И солдат обратил на лицо капитана свои темные глаза, но они были незрячи: неподвижно уставился, еле приметно скосив в сторону глаза, лишенные зрения, воспринимая голубизну глаз господина, он отстранял его взгляд. Тот побледнел, и его рыжеватые брови дернулись. Он механически отдал распоряжение.
Однажды старший запустил в лицо молодого тяжелую армейскую перчатку. С наслаждением увидел он, как сверкнули навстречу ему черные глаза -- так вспыхивает брошенный в огонь пук соломы. Он рассмеялся, и в его смехе слышались легкая дрожь и презрение.
Но оставалось всего только два месяца. Парень инстинктивно старался держаться невозмутимо: старался прислуживать офицеру так, словно перед ним не человек, а абстрактная власть. Его инстинкт подсказывал одно -- избегать личного контакта, даже явной ненависти. Но помимо его воли в ответ на поведение офицера ненависть росла. Он всеми силами подавлял ее. Вот уйдет он из армии и тогда, возможно, осмелится признать ее. По натуре он был деятелен, у него было много друзей. Он думал о том, какие это удивительно хорошие ребята. Но, сам того не зная, он был одинок. Теперь его одиночество усугубилось. Оно поможет ему продержаться до окончания срока. Но офицер, казалось, сходил в своем раздражении с ума, и парень был не на шутку испуган.
У солдата была подружка, девушка, жившая в горах, независимая и простая. Они вместе гуляли, почти не разговаривая.
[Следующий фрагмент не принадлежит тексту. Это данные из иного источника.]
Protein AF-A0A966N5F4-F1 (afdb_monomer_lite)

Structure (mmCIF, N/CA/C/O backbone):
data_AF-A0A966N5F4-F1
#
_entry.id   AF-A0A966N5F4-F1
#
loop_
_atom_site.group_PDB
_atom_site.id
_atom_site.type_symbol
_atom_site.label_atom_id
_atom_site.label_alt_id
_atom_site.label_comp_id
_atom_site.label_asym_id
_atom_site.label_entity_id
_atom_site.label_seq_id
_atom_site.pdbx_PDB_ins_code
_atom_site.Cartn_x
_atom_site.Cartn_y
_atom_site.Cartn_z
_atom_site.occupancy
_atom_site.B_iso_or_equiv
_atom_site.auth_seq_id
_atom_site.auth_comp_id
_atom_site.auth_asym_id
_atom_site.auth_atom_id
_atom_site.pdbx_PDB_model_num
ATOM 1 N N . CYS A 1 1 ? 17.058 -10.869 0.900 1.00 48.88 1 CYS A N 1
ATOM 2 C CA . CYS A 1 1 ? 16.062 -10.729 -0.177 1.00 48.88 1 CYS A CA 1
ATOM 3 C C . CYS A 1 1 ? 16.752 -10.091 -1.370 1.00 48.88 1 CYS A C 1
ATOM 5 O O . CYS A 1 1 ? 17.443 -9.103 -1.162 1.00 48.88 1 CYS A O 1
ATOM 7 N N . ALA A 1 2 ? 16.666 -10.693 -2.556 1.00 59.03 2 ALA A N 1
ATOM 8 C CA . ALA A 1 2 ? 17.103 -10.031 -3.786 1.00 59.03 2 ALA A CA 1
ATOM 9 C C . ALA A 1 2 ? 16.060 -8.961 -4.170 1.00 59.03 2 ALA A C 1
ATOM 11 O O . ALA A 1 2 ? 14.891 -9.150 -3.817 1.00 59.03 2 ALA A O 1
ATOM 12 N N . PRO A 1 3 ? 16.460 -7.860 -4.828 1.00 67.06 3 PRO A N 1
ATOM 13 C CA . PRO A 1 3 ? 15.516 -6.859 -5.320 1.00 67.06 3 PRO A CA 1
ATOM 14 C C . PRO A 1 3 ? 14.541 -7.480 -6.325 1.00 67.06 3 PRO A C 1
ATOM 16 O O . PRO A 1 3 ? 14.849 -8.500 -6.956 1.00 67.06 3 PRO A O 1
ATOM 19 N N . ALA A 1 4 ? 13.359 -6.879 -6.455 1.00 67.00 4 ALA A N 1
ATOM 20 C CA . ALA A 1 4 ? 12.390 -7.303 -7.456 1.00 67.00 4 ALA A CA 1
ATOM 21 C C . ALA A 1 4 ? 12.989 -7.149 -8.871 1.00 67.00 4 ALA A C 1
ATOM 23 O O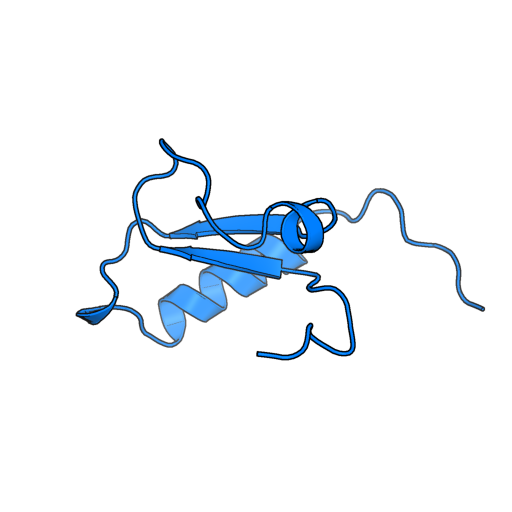 . ALA A 1 4 ? 13.740 -6.206 -9.122 1.00 67.00 4 ALA A O 1
ATOM 24 N N . PRO A 1 5 ? 12.685 -8.064 -9.810 1.00 75.56 5 PRO A N 1
ATOM 25 C CA . PRO A 1 5 ? 13.214 -7.996 -11.174 1.00 75.56 5 PRO A CA 1
ATOM 26 C C . PRO A 1 5 ? 12.650 -6.819 -11.986 1.00 75.56 5 PRO A C 1
ATOM 28 O O . PRO A 1 5 ? 13.182 -6.507 -13.048 1.00 75.56 5 PRO A O 1
ATOM 31 N N . THR A 1 6 ? 11.577 -6.186 -11.507 1.00 80.00 6 THR A N 1
ATOM 32 C CA . THR A 1 6 ? 10.898 -5.052 -12.139 1.00 80.00 6 THR A CA 1
ATOM 33 C C . THR A 1 6 ? 10.524 -4.020 -11.085 1.00 80.00 6 THR A C 1
ATOM 35 O O . THR A 1 6 ? 10.192 -4.380 -9.953 1.00 80.00 6 THR A O 1
ATOM 38 N N . GLU A 1 7 ? 10.542 -2.748 -11.467 1.00 79.38 7 GLU A N 1
ATOM 39 C CA . GLU A 1 7 ? 10.105 -1.653 -10.602 1.00 79.38 7 GLU A CA 1
ATOM 40 C C . GLU A 1 7 ? 8.573 -1.671 -10.437 1.00 79.38 7 GLU A C 1
ATOM 42 O O . GLU A 1 7 ? 7.859 -2.005 -11.386 1.00 79.38 7 GLU A O 1
ATOM 47 N N . PRO A 1 8 ? 8.045 -1.368 -9.239 1.00 82.44 8 PRO A N 1
ATOM 48 C CA . PRO A 1 8 ? 6.609 -1.360 -9.002 1.00 82.44 8 PRO A CA 1
ATOM 49 C C . PRO A 1 8 ? 5.953 -0.088 -9.555 1.00 82.44 8 PRO A C 1
ATOM 51 O O . PRO A 1 8 ? 6.358 1.021 -9.227 1.00 82.44 8 PRO A O 1
ATOM 54 N N . ASP A 1 9 ? 4.875 -0.247 -10.321 1.00 84.31 9 ASP A N 1
ATOM 55 C CA . ASP A 1 9 ? 4.038 0.873 -10.768 1.00 84.31 9 ASP A CA 1
ATOM 56 C C . ASP A 1 9 ? 3.179 1.470 -9.635 1.00 84.31 9 ASP A C 1
ATOM 58 O O . ASP A 1 9 ? 2.994 2.683 -9.551 1.00 84.31 9 ASP A O 1
ATOM 62 N N . LEU A 1 10 ? 2.642 0.612 -8.762 1.00 86.88 10 LEU A N 1
ATOM 63 C CA . LEU A 1 10 ? 1.731 0.966 -7.672 1.00 86.88 10 LEU A CA 1
ATOM 64 C C . LEU A 1 10 ? 2.221 0.328 -6.373 1.00 86.88 10 LEU A C 1
ATOM 66 O O . LEU A 1 10 ? 2.410 -0.887 -6.301 1.00 86.88 10 LEU A O 1
ATOM 70 N N . CYS A 1 11 ? 2.354 1.133 -5.323 1.00 87.31 11 CYS A N 1
ATOM 71 C CA . CYS A 1 11 ? 2.583 0.652 -3.970 1.00 87.31 11 CYS A CA 1
ATOM 72 C C . CYS A 1 11 ? 1.423 1.059 -3.059 1.00 87.31 11 CYS A C 1
ATOM 74 O O . CYS A 1 11 ? 1.155 2.244 -2.842 1.00 87.31 11 CYS A O 1
ATOM 76 N N . VAL A 1 12 ? 0.748 0.051 -2.502 1.00 88.06 12 VAL A N 1
ATOM 77 C CA . VAL A 1 12 ? -0.309 0.240 -1.509 1.00 88.06 12 VAL A CA 1
ATOM 78 C C . VAL A 1 12 ? 0.309 0.217 -0.116 1.00 88.06 12 VAL A C 1
ATOM 80 O O . VAL A 1 12 ? 0.864 -0.792 0.320 1.00 88.06 12 VAL A O 1
ATOM 83 N N . VAL A 1 13 ? 0.202 1.337 0.591 1.00 86.94 13 VAL A N 1
ATOM 84 C CA . VAL A 1 13 ? 0.679 1.500 1.963 1.00 86.94 13 VAL A CA 1
ATOM 85 C C . VAL A 1 13 ? -0.521 1.460 2.896 1.00 86.94 13 VAL A C 1
ATOM 87 O O . VAL A 1 13 ? -1.416 2.301 2.808 1.00 86.94 13 VAL A O 1
ATOM 90 N N . LEU A 1 14 ? -0.544 0.490 3.807 1.00 87.25 14 LEU A N 1
ATOM 91 C CA . LEU A 1 14 ? -1.573 0.435 4.839 1.00 87.25 14 LEU A CA 1
ATOM 92 C C . LEU A 1 14 ? -1.187 1.308 6.029 1.00 87.25 14 LEU A C 1
ATOM 94 O O . LEU A 1 14 ? -0.070 1.218 6.543 1.00 87.25 14 LEU A O 1
ATOM 98 N N . GLY A 1 15 ? -2.138 2.110 6.492 1.00 79.38 15 GLY A N 1
ATOM 99 C CA . GLY A 1 15 ? -1.980 3.003 7.629 1.00 79.38 15 GLY A CA 1
ATOM 100 C C . GLY A 1 15 ? -2.182 4.477 7.272 1.00 79.38 15 GLY A C 1
ATOM 101 O O . GLY A 1 15 ? -2.542 4.824 6.144 1.00 79.38 15 GLY A O 1
ATOM 102 N N . PRO A 1 16 ? -1.988 5.373 8.250 1.00 72.12 16 PRO A N 1
ATOM 103 C CA . PRO A 1 16 ? -2.214 6.795 8.056 1.00 72.12 16 PRO A CA 1
ATOM 104 C C . PRO A 1 16 ? -1.201 7.385 7.067 1.00 72.12 16 PRO A C 1
ATOM 106 O O . PRO A 1 16 ? -0.001 7.132 7.162 1.00 72.12 16 PRO A O 1
ATOM 109 N N . ALA A 1 17 ? -1.672 8.261 6.176 1.00 73.50 17 ALA A N 1
ATOM 110 C CA . ALA A 1 17 ? -0.848 8.992 5.203 1.00 73.50 17 ALA A CA 1
ATOM 111 C C . ALA A 1 17 ? 0.067 10.068 5.839 1.00 73.50 17 ALA A C 1
ATOM 113 O O . ALA A 1 17 ? 0.438 11.048 5.199 1.00 73.50 17 ALA A O 1
ATOM 114 N N . THR A 1 18 ? 0.399 9.926 7.123 1.00 72.38 18 THR A N 1
ATOM 115 C CA . THR A 1 18 ? 1.210 10.868 7.903 1.00 72.38 18 THR A CA 1
ATOM 116 C C . THR A 1 18 ? 2.684 10.480 7.955 1.00 72.38 18 THR A C 1
ATOM 118 O O . THR A 1 18 ? 3.503 11.295 8.376 1.00 72.38 18 THR A O 1
ATOM 121 N N . GLN A 1 19 ? 3.038 9.260 7.537 1.00 70.94 19 GLN A N 1
ATOM 122 C CA . GLN A 1 19 ? 4.413 8.773 7.560 1.00 70.94 19 GLN A CA 1
ATOM 123 C C . GLN A 1 19 ? 4.753 8.012 6.277 1.00 70.94 19 GLN A C 1
ATOM 125 O O . GLN A 1 19 ? 4.014 7.128 5.848 1.00 70.94 19 GLN A O 1
ATOM 130 N N . MET A 1 20 ? 5.899 8.340 5.676 1.00 70.06 20 MET A N 1
ATOM 131 C CA . MET A 1 20 ? 6.442 7.561 4.565 1.00 70.06 20 MET A CA 1
ATOM 132 C C . MET A 1 20 ? 6.901 6.170 5.037 1.00 70.06 20 MET A C 1
ATOM 134 O O . MET A 1 20 ? 7.370 6.034 6.174 1.00 70.06 20 MET A O 1
ATOM 138 N N . PRO A 1 21 ? 6.823 5.140 4.174 1.00 69.06 21 PRO A N 1
ATOM 139 C CA . PRO A 1 21 ? 7.410 3.836 4.459 1.00 69.06 21 PRO A CA 1
ATOM 140 C C . PRO A 1 21 ? 8.909 3.959 4.763 1.00 69.06 21 PRO A C 1
ATOM 142 O O . PRO A 1 21 ? 9.654 4.593 4.019 1.00 69.06 21 PRO A O 1
ATOM 145 N N . ALA A 1 22 ? 9.371 3.327 5.845 1.00 72.81 22 ALA A N 1
ATOM 146 C CA . ALA A 1 22 ? 10.793 3.309 6.211 1.00 72.81 22 ALA A CA 1
ATOM 147 C C . ALA A 1 22 ? 11.635 2.346 5.344 1.00 72.81 22 ALA A C 1
ATOM 149 O O . ALA A 1 22 ? 12.860 2.318 5.451 1.00 72.81 22 ALA A O 1
ATOM 150 N N . SER A 1 23 ? 10.987 1.541 4.499 1.00 72.38 23 SER A N 1
ATOM 151 C CA . SER A 1 23 ? 11.599 0.530 3.632 1.00 72.38 23 SER A CA 1
ATOM 152 C C . SER A 1 23 ? 11.310 0.809 2.159 1.00 72.38 23 SER A C 1
ATOM 154 O O . SER A 1 23 ? 10.293 1.411 1.836 1.00 72.38 23 SER A O 1
ATOM 156 N N . LEU A 1 24 ? 12.176 0.303 1.274 1.00 67.31 24 LEU A N 1
ATOM 157 C CA . LEU A 1 24 ? 12.022 0.357 -0.188 1.00 67.31 24 LEU A CA 1
ATOM 158 C C . LEU A 1 24 ? 12.008 1.769 -0.793 1.00 67.31 24 LEU A C 1
ATOM 160 O O . LEU A 1 24 ? 11.606 1.928 -1.933 1.00 67.31 24 LEU A O 1
ATOM 164 N N . VAL A 1 25 ? 12.524 2.784 -0.089 1.00 70.44 25 VAL A N 1
ATOM 165 C CA . VAL A 1 25 ? 12.559 4.187 -0.558 1.00 70.44 25 VAL A CA 1
ATOM 166 C C . VAL A 1 25 ? 13.052 4.318 -2.002 1.00 70.44 25 VAL A C 1
ATOM 168 O O . VAL A 1 25 ? 12.500 5.110 -2.760 1.00 70.44 25 VAL A O 1
ATOM 171 N N . TRP A 1 26 ? 14.065 3.532 -2.391 1.00 71.75 26 TRP A N 1
ATOM 172 C CA . TRP A 1 26 ? 14.609 3.624 -3.743 1.00 71.75 26 TRP A CA 1
ATOM 173 C C . TRP A 1 26 ? 13.701 2.982 -4.802 1.00 71.75 26 TRP A C 1
ATOM 175 O O . TRP A 1 26 ? 13.465 3.568 -5.850 1.00 71.75 26 TRP A O 1
ATOM 185 N N . GLU A 1 27 ? 13.128 1.816 -4.499 1.00 69.94 27 GLU A N 1
ATOM 186 C CA . GLU A 1 27 ? 12.167 1.137 -5.382 1.00 69.94 27 GLU A CA 1
ATOM 187 C C . 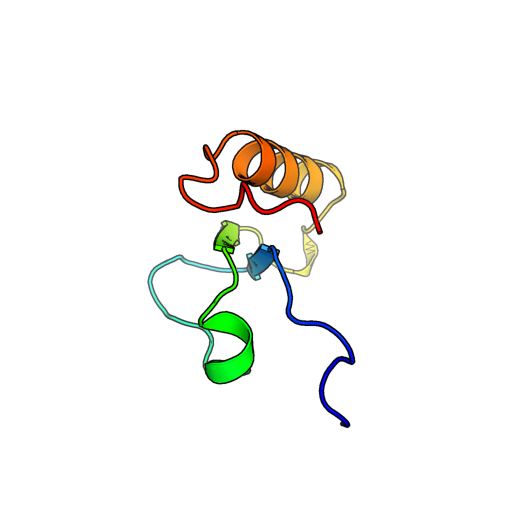GLU A 1 27 ? 10.836 1.908 -5.469 1.00 69.94 27 GLU A C 1
ATOM 189 O O . GLU A 1 27 ? 10.138 1.841 -6.473 1.00 69.94 27 GLU A O 1
ATOM 194 N N . LEU A 1 28 ? 10.502 2.690 -4.437 1.00 72.62 28 LEU A N 1
ATOM 195 C CA . LEU A 1 28 ? 9.299 3.520 -4.370 1.00 72.62 28 LEU A CA 1
ATOM 196 C C . LEU A 1 28 ? 9.446 4.888 -5.046 1.00 72.62 28 LEU A C 1
ATOM 198 O O . LEU A 1 28 ? 8.451 5.595 -5.171 1.00 72.62 28 LEU A O 1
ATOM 202 N N . ALA A 1 29 ? 10.646 5.290 -5.472 1.00 74.75 29 ALA A N 1
ATOM 203 C CA . ALA A 1 29 ? 10.860 6.628 -6.029 1.00 74.75 29 ALA A CA 1
ATOM 204 C C . ALA A 1 29 ? 10.085 6.879 -7.331 1.00 74.75 29 ALA A C 1
ATOM 206 O O . ALA A 1 29 ? 9.738 8.025 -7.617 1.00 74.75 29 ALA A O 1
ATOM 207 N N . TYR A 1 30 ? 9.806 5.817 -8.089 1.00 76.19 30 TYR A N 1
ATOM 208 C CA . TYR A 1 30 ? 9.050 5.872 -9.342 1.00 76.19 30 TYR A CA 1
ATOM 209 C C . TYR A 1 30 ? 7.655 5.244 -9.240 1.00 76.19 30 TYR A C 1
ATOM 211 O O . TYR A 1 30 ? 6.892 5.304 -10.201 1.00 76.19 30 TYR A O 1
ATOM 219 N N . ALA A 1 31 ? 7.309 4.681 -8.081 1.00 81.19 31 ALA A N 1
ATOM 220 C CA . ALA A 1 31 ? 6.015 4.062 -7.846 1.00 81.19 31 ALA A CA 1
ATOM 221 C C . ALA A 1 31 ? 4.974 5.099 -7.422 1.00 81.19 31 ALA A C 1
ATOM 223 O O . ALA A 1 31 ? 5.253 6.023 -6.652 1.00 81.19 31 ALA A O 1
ATOM 224 N N . GLU A 1 32 ? 3.732 4.899 -7.845 1.00 84.94 32 GLU A N 1
ATOM 225 C CA . GLU A 1 32 ? 2.615 5.659 -7.311 1.00 84.94 32 GLU A CA 1
ATOM 226 C C . GLU A 1 32 ? 2.229 5.122 -5.928 1.00 84.94 32 GLU A C 1
ATOM 228 O O . GLU A 1 32 ? 1.962 3.931 -5.757 1.00 84.94 32 GLU A O 1
ATOM 233 N N . LEU A 1 33 ? 2.199 5.997 -4.921 1.00 85.12 33 LEU A N 1
ATOM 234 C CA . LEU A 1 33 ? 1.835 5.621 -3.555 1.00 85.12 33 LEU A CA 1
ATOM 235 C C . LEU A 1 33 ? 0.333 5.818 -3.329 1.00 85.12 33 LEU A C 1
ATOM 237 O O . LEU A 1 33 ? -0.193 6.925 -3.479 1.00 85.12 33 LEU A O 1
ATOM 241 N N . VAL A 1 34 ? -0.355 4.759 -2.904 1.00 86.81 34 VAL A N 1
ATOM 242 C CA . VAL A 1 34 ? -1.748 4.816 -2.442 1.00 86.81 34 VAL A CA 1
ATOM 243 C C . VAL A 1 34 ? -1.795 4.425 -0.974 1.00 86.81 34 VAL A C 1
ATOM 245 O O . VAL A 1 34 ? -1.389 3.328 -0.604 1.00 86.81 34 VAL A O 1
ATOM 248 N N . PHE A 1 35 ? -2.303 5.325 -0.135 1.00 86.69 35 PHE A N 1
ATOM 249 C CA . PHE A 1 35 ? -2.459 5.076 1.294 1.00 86.69 35 PHE A CA 1
ATOM 250 C C . PHE A 1 35 ? -3.883 4.618 1.592 1.00 86.69 35 PHE A C 1
ATOM 252 O O . PHE A 1 35 ? -4.836 5.352 1.328 1.00 86.69 35 PHE A O 1
ATOM 259 N N . LEU A 1 36 ? -4.021 3.428 2.170 1.00 87.44 36 LEU A N 1
ATOM 260 C CA . LEU A 1 36 ? -5.292 2.916 2.667 1.00 87.44 36 LEU A CA 1
ATOM 261 C C . LEU A 1 36 ? -5.280 2.954 4.191 1.00 87.44 36 LEU A C 1
ATOM 263 O O . LEU A 1 36 ? -4.470 2.288 4.835 1.00 87.44 36 LEU A O 1
ATOM 267 N N . ASN A 1 37 ? -6.214 3.695 4.784 1.00 86.38 37 ASN A N 1
ATOM 268 C CA . ASN A 1 37 ? -6.391 3.729 6.235 1.00 86.38 37 ASN A CA 1
ATOM 269 C C . ASN A 1 37 ? -7.195 2.512 6.727 1.00 86.38 37 ASN A C 1
ATOM 271 O O . ASN A 1 37 ? -8.219 2.658 7.390 1.00 86.38 37 ASN A O 1
ATOM 275 N N . VAL A 1 38 ? -6.746 1.318 6.344 1.00 86.25 38 VAL A N 1
ATOM 276 C CA . VAL A 1 38 ? -7.334 0.028 6.710 1.00 86.25 38 VAL A CA 1
ATOM 277 C C . VAL A 1 38 ? -6.258 -0.767 7.450 1.00 86.25 38 VAL A C 1
ATOM 279 O O . VAL A 1 38 ? -5.115 -0.823 6.981 1.00 86.25 38 VAL A O 1
ATOM 282 N N . PRO A 1 39 ? -6.555 -1.346 8.626 1.00 86.81 39 PRO A N 1
ATOM 283 C CA . PRO A 1 39 ? -5.599 -2.206 9.303 1.00 86.81 39 PRO A CA 1
ATOM 284 C C . PRO A 1 39 ? -5.363 -3.474 8.477 1.00 86.81 39 PRO A C 1
ATOM 286 O O . PRO A 1 39 ? -6.263 -3.973 7.813 1.00 86.81 39 PRO A O 1
ATOM 289 N N . TRP A 1 40 ? -4.162 -4.047 8.566 1.00 85.62 40 TRP A N 1
ATOM 290 C CA . TRP A 1 40 ? -3.797 -5.249 7.801 1.00 85.62 40 TRP A CA 1
ATOM 291 C C . TRP A 1 40 ? -4.807 -6.403 7.937 1.00 85.62 40 TRP A C 1
ATOM 293 O O . TRP A 1 40 ? -5.074 -7.106 6.970 1.00 85.62 40 TRP A O 1
ATOM 303 N N . ALA A 1 41 ? -5.391 -6.582 9.125 1.00 89.25 41 ALA A N 1
ATOM 304 C CA . ALA A 1 41 ? -6.367 -7.638 9.393 1.00 89.25 41 ALA A CA 1
ATOM 305 C C . ALA A 1 41 ? -7.712 -7.456 8.665 1.00 89.25 41 ALA A C 1
ATOM 307 O O . ALA A 1 41 ? -8.458 -8.422 8.537 1.00 89.25 41 ALA A O 1
ATOM 308 N N . GLU A 1 42 ? -8.018 -6.240 8.214 1.00 87.81 42 GLU A N 1
ATOM 309 C CA . GLU A 1 42 ? -9.264 -5.885 7.527 1.00 87.81 42 GLU A CA 1
ATOM 310 C C . GLU A 1 42 ? -9.036 -5.618 6.032 1.00 87.81 42 GLU A C 1
ATOM 312 O O . GLU A 1 42 ? -9.959 -5.203 5.340 1.00 87.81 42 GLU A O 1
ATOM 317 N N . LEU A 1 43 ? -7.820 -5.841 5.516 1.00 89.19 43 LEU A N 1
ATOM 318 C CA . LEU A 1 43 ? -7.550 -5.694 4.089 1.00 89.19 43 LEU A CA 1
ATOM 319 C C . LEU A 1 43 ? -8.296 -6.781 3.304 1.00 89.19 43 LEU A C 1
ATOM 321 O O . LEU A 1 43 ? -7.991 -7.969 3.431 1.00 89.19 43 LEU A O 1
ATOM 325 N N . ASP A 1 44 ? -9.227 -6.357 2.455 1.00 91.94 44 ASP A N 1
ATOM 326 C CA . ASP A 1 44 ? -9.996 -7.216 1.563 1.00 91.94 44 ASP A CA 1
ATOM 327 C C . ASP A 1 44 ? -9.789 -6.853 0.080 1.00 91.94 44 ASP A C 1
ATOM 329 O O . ASP A 1 44 ? -9.016 -5.958 -0.283 1.00 91.94 44 ASP A O 1
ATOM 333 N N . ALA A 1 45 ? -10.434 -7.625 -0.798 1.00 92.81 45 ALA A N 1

Он ходил с ней не за тем, чтобы разговаривать, а чтобы обнимать ее -- ради физического контакта. Это его расслабляло, было легче не обращать внимания на капитана: он отдыхал, крепко прижав ее к груди. И она, хотя ничего такого не говорила, за тем и приходила к нему. Они любили друг друга.
Капитан догадался об этом и взбеленился от ярости. Теперь парень был завален работой все вечера напролет, и капитан испытывал наслаждение, видя, как мрачнеет выражение его лица. Время от времени глаза мужчин встречались, исполненные у молодого -- уныния и мрака, упрямой несокрушимости, у старшего -- насмешки и беспокойного презрения.
Офицер прилагал все силы для того, чтобы не признавать овладевшей им страсти. Он не желал признать, что в его чувстве к денщику таится что-то помимо возмущения, какое вызывает у человека глупый, своевольный слуга. Поэтому, оставаясь в собственном сознании абсолютно непогрешимым и в рамках приличий, капитан не пресек того, другого чувства. Однако нервы его не выдерживали. Наконец он ударил солдата пряжкой по лицу. Увидев, как парень, на глаза которого от боли навернулись слезы, а на губах выступила кровь, отшатнулся, он испытал одновременно прилив грубого удовлетворения и стыда.
Но, сказал он себе, никогда прежде он ничего подобного не совершал. Парень вывел его из себя. Очевидно, вконец расшатались нервы. И он уехал на несколько дней с женщиной.
Это была пародия на удовольствие. Он просто не хотел этой женщины. Но он провел с ней весь отпущенный на то срок. По окончании же возвратился, терзаемый раздражением, измученный и несчастный.